EXERCISE DESCRIPTION: Retype, word for word, every line of the records below starting at the one that contains "ATOM 118 N N" and ending at the one that contains "ATOM 136 N N"; include both of those lines and nothing more.

LISTED ENTRIES:
━━━━━━━━━━

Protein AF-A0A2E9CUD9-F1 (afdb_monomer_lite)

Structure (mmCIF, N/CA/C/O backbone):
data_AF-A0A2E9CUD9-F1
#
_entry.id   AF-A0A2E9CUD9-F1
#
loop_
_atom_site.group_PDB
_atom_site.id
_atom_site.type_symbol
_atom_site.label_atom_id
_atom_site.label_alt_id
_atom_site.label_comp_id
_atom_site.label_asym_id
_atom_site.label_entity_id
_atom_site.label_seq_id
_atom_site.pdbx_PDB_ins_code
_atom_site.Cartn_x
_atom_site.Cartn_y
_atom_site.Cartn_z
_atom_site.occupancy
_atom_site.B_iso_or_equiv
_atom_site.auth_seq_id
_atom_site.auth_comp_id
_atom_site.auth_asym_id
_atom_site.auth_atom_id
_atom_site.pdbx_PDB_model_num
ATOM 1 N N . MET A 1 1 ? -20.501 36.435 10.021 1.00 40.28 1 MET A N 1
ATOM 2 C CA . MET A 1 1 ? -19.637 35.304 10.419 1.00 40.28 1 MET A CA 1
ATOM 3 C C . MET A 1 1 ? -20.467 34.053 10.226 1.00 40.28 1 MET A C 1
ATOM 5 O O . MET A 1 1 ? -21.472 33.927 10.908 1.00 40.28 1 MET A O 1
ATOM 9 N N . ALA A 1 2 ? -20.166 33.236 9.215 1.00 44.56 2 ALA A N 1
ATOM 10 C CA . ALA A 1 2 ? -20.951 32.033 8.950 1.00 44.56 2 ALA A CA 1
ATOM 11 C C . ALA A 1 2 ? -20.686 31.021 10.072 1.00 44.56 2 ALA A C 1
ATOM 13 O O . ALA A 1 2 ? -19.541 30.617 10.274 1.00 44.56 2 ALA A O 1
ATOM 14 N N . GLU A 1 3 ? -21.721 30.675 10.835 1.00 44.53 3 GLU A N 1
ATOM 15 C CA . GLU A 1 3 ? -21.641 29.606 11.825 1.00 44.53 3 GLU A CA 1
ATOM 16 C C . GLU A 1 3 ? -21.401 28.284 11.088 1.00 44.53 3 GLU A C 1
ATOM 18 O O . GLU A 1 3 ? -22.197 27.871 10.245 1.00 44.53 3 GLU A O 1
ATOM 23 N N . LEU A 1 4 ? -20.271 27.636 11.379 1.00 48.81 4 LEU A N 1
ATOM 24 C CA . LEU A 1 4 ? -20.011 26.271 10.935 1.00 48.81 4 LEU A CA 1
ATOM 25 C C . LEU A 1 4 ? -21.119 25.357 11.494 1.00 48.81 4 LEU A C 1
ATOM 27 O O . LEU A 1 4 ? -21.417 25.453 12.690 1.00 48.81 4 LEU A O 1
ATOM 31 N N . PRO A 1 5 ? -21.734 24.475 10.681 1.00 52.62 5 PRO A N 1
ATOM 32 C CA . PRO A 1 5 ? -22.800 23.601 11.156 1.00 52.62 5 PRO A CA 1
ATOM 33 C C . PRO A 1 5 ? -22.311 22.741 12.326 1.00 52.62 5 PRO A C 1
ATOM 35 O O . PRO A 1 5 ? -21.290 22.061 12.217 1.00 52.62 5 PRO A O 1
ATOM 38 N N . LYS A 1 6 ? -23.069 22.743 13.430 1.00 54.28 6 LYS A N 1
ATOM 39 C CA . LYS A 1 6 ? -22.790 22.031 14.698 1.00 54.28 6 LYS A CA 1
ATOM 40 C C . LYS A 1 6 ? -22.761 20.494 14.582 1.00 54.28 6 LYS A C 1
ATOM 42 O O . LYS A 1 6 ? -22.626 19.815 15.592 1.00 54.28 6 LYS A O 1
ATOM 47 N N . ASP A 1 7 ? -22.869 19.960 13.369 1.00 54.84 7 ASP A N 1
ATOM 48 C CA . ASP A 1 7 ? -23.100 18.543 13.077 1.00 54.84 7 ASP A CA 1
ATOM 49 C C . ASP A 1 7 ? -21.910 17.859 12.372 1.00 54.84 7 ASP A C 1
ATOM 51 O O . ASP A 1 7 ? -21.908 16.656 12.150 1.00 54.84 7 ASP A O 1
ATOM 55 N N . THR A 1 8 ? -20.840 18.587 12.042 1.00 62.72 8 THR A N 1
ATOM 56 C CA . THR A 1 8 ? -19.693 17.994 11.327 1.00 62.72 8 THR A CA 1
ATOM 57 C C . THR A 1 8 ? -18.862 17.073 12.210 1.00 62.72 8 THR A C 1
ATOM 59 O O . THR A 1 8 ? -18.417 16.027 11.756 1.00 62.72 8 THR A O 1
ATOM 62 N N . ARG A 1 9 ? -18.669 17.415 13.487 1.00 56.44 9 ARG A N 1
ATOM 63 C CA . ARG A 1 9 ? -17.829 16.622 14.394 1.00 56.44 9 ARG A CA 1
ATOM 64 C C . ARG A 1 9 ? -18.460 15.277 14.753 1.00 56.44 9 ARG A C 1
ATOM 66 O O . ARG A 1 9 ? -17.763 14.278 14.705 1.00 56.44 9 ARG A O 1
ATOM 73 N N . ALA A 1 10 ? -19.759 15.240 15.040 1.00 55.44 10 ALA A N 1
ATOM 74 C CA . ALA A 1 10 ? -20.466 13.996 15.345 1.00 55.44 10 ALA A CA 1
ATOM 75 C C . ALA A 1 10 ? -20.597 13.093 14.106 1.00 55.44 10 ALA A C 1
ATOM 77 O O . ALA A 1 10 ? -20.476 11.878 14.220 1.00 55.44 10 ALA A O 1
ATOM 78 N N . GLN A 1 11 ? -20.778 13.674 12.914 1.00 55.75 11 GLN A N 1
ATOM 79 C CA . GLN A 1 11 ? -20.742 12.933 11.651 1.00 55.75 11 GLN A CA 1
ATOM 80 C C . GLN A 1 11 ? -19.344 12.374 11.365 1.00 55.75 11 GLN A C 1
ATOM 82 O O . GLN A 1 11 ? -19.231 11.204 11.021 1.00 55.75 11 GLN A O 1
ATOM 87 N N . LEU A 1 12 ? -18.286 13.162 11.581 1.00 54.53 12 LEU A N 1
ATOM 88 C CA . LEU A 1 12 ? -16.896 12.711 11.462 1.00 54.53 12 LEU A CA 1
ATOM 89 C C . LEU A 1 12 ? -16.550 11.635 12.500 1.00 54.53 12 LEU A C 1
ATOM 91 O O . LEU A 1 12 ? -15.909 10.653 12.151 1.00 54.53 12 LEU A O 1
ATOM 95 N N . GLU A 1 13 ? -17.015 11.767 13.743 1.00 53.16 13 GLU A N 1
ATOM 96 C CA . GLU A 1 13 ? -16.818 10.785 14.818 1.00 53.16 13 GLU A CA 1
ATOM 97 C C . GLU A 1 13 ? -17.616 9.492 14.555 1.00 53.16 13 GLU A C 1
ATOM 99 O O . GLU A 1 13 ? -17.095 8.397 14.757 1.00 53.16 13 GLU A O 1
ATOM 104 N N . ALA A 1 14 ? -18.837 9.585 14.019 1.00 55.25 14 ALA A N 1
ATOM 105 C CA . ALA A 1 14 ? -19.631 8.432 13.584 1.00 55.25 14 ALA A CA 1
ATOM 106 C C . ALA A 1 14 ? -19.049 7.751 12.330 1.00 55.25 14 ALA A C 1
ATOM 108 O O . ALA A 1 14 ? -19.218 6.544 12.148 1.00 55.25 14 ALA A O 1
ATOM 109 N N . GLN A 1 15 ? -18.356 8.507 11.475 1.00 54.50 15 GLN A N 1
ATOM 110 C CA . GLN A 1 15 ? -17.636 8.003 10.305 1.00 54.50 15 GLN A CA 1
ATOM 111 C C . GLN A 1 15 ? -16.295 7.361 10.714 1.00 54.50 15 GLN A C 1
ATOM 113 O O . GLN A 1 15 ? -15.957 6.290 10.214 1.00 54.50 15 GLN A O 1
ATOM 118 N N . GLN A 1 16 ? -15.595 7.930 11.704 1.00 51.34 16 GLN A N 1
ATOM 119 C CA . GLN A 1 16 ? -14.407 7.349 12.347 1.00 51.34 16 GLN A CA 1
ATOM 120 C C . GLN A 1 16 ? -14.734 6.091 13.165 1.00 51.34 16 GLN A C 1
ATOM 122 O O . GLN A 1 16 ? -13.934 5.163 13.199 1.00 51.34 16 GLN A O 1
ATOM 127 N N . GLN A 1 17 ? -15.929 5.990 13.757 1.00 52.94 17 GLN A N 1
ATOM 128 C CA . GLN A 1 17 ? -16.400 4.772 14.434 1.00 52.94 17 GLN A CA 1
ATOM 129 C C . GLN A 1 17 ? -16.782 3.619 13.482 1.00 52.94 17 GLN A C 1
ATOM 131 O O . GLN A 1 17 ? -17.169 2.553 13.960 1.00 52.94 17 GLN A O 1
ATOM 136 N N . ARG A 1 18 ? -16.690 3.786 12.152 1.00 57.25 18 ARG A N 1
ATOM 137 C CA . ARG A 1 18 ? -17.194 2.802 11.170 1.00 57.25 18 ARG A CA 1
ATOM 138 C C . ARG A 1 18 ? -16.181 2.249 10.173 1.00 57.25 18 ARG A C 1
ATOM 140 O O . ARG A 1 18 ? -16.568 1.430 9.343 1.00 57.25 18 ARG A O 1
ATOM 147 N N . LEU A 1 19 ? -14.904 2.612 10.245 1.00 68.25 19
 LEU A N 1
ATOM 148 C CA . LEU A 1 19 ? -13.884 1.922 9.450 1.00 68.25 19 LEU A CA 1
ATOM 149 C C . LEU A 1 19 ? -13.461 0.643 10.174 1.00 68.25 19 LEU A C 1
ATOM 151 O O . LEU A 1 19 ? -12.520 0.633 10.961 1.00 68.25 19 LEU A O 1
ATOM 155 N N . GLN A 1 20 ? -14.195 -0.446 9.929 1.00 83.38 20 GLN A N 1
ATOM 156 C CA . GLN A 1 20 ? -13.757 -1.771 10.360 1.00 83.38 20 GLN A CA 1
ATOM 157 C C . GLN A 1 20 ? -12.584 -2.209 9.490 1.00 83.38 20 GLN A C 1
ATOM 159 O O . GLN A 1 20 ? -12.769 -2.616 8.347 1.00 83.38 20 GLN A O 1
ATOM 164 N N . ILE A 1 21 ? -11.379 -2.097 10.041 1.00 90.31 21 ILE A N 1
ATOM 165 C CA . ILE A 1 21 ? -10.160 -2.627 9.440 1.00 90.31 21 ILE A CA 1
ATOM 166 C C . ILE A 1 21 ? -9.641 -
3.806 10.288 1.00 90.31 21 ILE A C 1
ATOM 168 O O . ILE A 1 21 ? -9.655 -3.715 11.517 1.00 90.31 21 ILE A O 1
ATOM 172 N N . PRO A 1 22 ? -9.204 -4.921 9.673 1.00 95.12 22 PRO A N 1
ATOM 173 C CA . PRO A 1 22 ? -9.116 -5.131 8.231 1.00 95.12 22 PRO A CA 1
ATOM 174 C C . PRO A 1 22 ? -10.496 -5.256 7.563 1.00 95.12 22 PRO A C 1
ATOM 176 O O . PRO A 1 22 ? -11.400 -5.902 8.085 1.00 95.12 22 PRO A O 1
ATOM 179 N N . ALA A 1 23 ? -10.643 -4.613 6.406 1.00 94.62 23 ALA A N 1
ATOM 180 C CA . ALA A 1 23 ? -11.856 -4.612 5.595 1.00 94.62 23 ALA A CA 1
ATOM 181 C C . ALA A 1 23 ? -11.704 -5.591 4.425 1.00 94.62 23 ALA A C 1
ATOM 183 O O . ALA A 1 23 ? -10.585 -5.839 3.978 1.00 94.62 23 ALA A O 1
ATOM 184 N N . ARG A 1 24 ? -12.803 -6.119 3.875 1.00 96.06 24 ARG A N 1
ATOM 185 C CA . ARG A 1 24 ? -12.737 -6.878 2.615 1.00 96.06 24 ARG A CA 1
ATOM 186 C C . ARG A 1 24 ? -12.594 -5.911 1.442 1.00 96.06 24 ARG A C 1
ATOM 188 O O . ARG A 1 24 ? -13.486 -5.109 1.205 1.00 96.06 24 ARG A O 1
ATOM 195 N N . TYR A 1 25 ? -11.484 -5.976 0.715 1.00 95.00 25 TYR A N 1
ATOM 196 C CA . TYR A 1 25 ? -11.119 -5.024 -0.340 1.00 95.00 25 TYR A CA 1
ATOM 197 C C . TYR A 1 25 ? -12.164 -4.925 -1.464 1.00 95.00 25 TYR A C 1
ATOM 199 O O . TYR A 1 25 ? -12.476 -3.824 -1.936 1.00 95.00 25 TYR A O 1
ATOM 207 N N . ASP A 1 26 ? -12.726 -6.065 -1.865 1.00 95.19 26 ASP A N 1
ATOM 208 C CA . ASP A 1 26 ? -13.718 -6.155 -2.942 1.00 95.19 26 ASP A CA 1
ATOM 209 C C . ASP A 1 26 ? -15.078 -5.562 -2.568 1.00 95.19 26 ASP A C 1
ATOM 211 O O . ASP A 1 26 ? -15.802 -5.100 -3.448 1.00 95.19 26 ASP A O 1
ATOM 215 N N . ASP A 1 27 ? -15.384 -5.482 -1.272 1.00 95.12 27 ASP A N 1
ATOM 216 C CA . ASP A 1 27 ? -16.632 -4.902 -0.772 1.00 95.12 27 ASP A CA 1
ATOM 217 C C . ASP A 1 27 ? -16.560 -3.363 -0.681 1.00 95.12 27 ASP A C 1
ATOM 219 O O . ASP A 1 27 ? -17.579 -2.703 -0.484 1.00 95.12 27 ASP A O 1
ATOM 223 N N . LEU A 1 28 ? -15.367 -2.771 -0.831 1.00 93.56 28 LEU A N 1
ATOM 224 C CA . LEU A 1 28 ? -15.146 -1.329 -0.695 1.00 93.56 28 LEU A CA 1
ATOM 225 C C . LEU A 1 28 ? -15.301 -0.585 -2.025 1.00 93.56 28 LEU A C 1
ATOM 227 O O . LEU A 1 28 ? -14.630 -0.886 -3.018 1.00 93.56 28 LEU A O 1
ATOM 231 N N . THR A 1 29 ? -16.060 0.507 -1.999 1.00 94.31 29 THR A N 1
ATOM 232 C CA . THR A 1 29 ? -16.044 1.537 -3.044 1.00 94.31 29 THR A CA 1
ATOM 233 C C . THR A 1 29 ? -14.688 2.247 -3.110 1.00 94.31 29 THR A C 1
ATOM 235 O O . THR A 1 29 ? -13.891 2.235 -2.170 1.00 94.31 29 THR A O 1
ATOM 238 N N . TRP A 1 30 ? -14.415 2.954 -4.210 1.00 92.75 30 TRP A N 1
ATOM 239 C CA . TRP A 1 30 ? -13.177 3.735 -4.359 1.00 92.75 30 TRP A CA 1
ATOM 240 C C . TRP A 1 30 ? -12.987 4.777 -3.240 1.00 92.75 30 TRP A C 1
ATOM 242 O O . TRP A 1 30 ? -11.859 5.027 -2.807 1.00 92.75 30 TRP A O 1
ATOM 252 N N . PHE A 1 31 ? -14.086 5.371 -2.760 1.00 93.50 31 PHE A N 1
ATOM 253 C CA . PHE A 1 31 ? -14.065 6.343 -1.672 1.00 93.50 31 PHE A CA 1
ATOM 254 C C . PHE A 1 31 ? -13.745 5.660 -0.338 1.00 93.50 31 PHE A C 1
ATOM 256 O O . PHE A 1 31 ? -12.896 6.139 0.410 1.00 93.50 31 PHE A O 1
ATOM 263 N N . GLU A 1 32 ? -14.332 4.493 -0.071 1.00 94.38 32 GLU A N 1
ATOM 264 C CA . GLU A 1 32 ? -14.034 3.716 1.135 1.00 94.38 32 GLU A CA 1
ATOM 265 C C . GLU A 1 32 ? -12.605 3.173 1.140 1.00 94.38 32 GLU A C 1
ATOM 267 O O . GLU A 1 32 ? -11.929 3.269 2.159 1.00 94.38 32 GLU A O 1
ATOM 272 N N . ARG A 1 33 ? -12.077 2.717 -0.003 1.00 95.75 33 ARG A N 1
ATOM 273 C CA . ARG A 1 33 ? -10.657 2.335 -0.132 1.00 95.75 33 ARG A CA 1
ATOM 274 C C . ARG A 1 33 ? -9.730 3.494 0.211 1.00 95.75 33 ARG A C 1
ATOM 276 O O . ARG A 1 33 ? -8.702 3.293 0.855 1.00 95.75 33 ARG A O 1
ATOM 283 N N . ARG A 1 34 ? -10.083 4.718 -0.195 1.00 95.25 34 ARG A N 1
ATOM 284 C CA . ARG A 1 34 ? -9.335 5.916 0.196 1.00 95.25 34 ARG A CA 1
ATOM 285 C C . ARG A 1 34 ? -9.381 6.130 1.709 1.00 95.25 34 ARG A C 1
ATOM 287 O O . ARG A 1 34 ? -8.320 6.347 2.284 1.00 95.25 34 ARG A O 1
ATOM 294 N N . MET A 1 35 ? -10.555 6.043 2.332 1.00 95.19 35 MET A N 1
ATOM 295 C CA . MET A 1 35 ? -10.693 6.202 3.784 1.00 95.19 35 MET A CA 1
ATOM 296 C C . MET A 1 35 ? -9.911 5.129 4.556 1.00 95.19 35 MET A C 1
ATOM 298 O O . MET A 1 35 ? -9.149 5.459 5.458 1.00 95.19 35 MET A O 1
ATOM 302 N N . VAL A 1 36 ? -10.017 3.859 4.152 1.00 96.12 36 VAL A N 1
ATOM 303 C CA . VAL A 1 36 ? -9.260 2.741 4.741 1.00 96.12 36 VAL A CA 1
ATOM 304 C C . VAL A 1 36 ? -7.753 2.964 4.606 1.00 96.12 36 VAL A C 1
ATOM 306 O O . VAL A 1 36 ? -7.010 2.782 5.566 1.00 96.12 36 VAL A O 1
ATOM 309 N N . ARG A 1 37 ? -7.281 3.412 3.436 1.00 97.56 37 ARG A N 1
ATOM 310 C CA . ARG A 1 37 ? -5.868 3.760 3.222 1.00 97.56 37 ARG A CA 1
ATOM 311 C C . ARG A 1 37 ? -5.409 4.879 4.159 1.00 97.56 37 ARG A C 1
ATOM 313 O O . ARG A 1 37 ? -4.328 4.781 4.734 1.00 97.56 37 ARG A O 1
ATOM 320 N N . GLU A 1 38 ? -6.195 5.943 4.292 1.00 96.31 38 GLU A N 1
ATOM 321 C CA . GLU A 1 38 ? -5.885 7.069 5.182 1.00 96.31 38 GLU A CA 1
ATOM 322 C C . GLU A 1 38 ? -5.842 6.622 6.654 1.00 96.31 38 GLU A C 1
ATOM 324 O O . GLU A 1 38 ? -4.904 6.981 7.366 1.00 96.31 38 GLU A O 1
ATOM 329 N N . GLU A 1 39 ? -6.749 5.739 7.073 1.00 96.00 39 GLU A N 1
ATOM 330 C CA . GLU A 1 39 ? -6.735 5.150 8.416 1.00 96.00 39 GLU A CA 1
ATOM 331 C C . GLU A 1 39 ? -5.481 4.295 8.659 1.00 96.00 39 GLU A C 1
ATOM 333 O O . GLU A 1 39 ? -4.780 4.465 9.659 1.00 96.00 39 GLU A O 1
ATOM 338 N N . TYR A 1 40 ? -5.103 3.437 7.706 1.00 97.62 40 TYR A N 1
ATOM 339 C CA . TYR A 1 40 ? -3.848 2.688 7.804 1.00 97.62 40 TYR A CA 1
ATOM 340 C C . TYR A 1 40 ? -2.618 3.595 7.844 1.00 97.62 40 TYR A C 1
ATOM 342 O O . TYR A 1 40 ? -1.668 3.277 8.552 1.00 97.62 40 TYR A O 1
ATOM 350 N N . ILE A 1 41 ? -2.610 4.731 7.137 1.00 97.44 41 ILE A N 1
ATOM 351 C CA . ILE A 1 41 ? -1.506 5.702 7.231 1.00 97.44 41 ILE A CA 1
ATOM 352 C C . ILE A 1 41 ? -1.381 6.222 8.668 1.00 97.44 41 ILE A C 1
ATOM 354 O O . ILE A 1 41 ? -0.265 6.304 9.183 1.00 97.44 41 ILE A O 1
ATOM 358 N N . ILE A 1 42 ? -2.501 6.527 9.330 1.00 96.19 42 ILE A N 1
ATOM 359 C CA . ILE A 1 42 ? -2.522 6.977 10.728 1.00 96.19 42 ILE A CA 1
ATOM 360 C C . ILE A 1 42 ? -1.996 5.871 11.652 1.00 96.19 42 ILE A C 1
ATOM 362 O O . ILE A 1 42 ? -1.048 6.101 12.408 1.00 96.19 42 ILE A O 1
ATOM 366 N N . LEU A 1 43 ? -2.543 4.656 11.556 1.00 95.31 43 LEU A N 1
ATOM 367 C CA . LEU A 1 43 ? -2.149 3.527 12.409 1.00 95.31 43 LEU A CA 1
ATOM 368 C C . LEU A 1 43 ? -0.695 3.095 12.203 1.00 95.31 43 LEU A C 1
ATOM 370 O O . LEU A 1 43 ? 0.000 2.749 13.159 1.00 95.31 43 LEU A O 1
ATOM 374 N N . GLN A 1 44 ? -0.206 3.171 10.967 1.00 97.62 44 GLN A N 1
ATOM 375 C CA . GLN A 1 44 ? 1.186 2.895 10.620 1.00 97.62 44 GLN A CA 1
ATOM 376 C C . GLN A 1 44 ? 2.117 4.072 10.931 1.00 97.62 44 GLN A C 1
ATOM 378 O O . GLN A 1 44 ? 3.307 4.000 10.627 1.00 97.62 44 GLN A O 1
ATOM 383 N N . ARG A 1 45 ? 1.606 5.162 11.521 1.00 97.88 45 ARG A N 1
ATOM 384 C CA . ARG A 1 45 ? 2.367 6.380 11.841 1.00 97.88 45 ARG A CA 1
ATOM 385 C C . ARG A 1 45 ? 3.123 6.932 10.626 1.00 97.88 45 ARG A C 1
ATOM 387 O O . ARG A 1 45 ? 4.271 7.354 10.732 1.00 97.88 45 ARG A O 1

━━━━━━━━━━

EXERCISE ANSWER:
ATOM 118 N N . GLN A 1 16 ? -15.595 7.930 11.704 1.00 51.34 16 GLN A N 1
ATOM 119 C CA . GLN A 1 16 ? -14.407 7.349 12.347 1.00 51.34 16 GLN A CA 1
ATOM 120 C C . GLN A 1 16 ? -14.734 6.091 13.165 1.00 51.34 16 GLN A C 1
ATOM 122 O O . GLN A 1 16 ? -13.934 5.163 13.199 1.00 51.34 16 GLN A O 1
ATOM 127 N N . GLN A 1 17 ? -15.929 5.990 13.757 1.00 52.94 17 GLN A N 1
ATOM 128 C CA . GLN A 1 17 ? -16.400 4.772 14.434 1.00 52.94 17 GLN A CA 1
ATOM 129 C C . GLN A 1 17 ? -16.782 3.619 13.482 1.00 52.94 17 GLN A C 1
ATOM 131 O O . GLN A 1 17 ? -17.169 2.553 13.960 1.00 52.94 17 GLN A O 1
ATOM 136 N N . ARG A 1 18 ? -16.690 3.786 12.152 1.00 57.25 18 ARG A N 1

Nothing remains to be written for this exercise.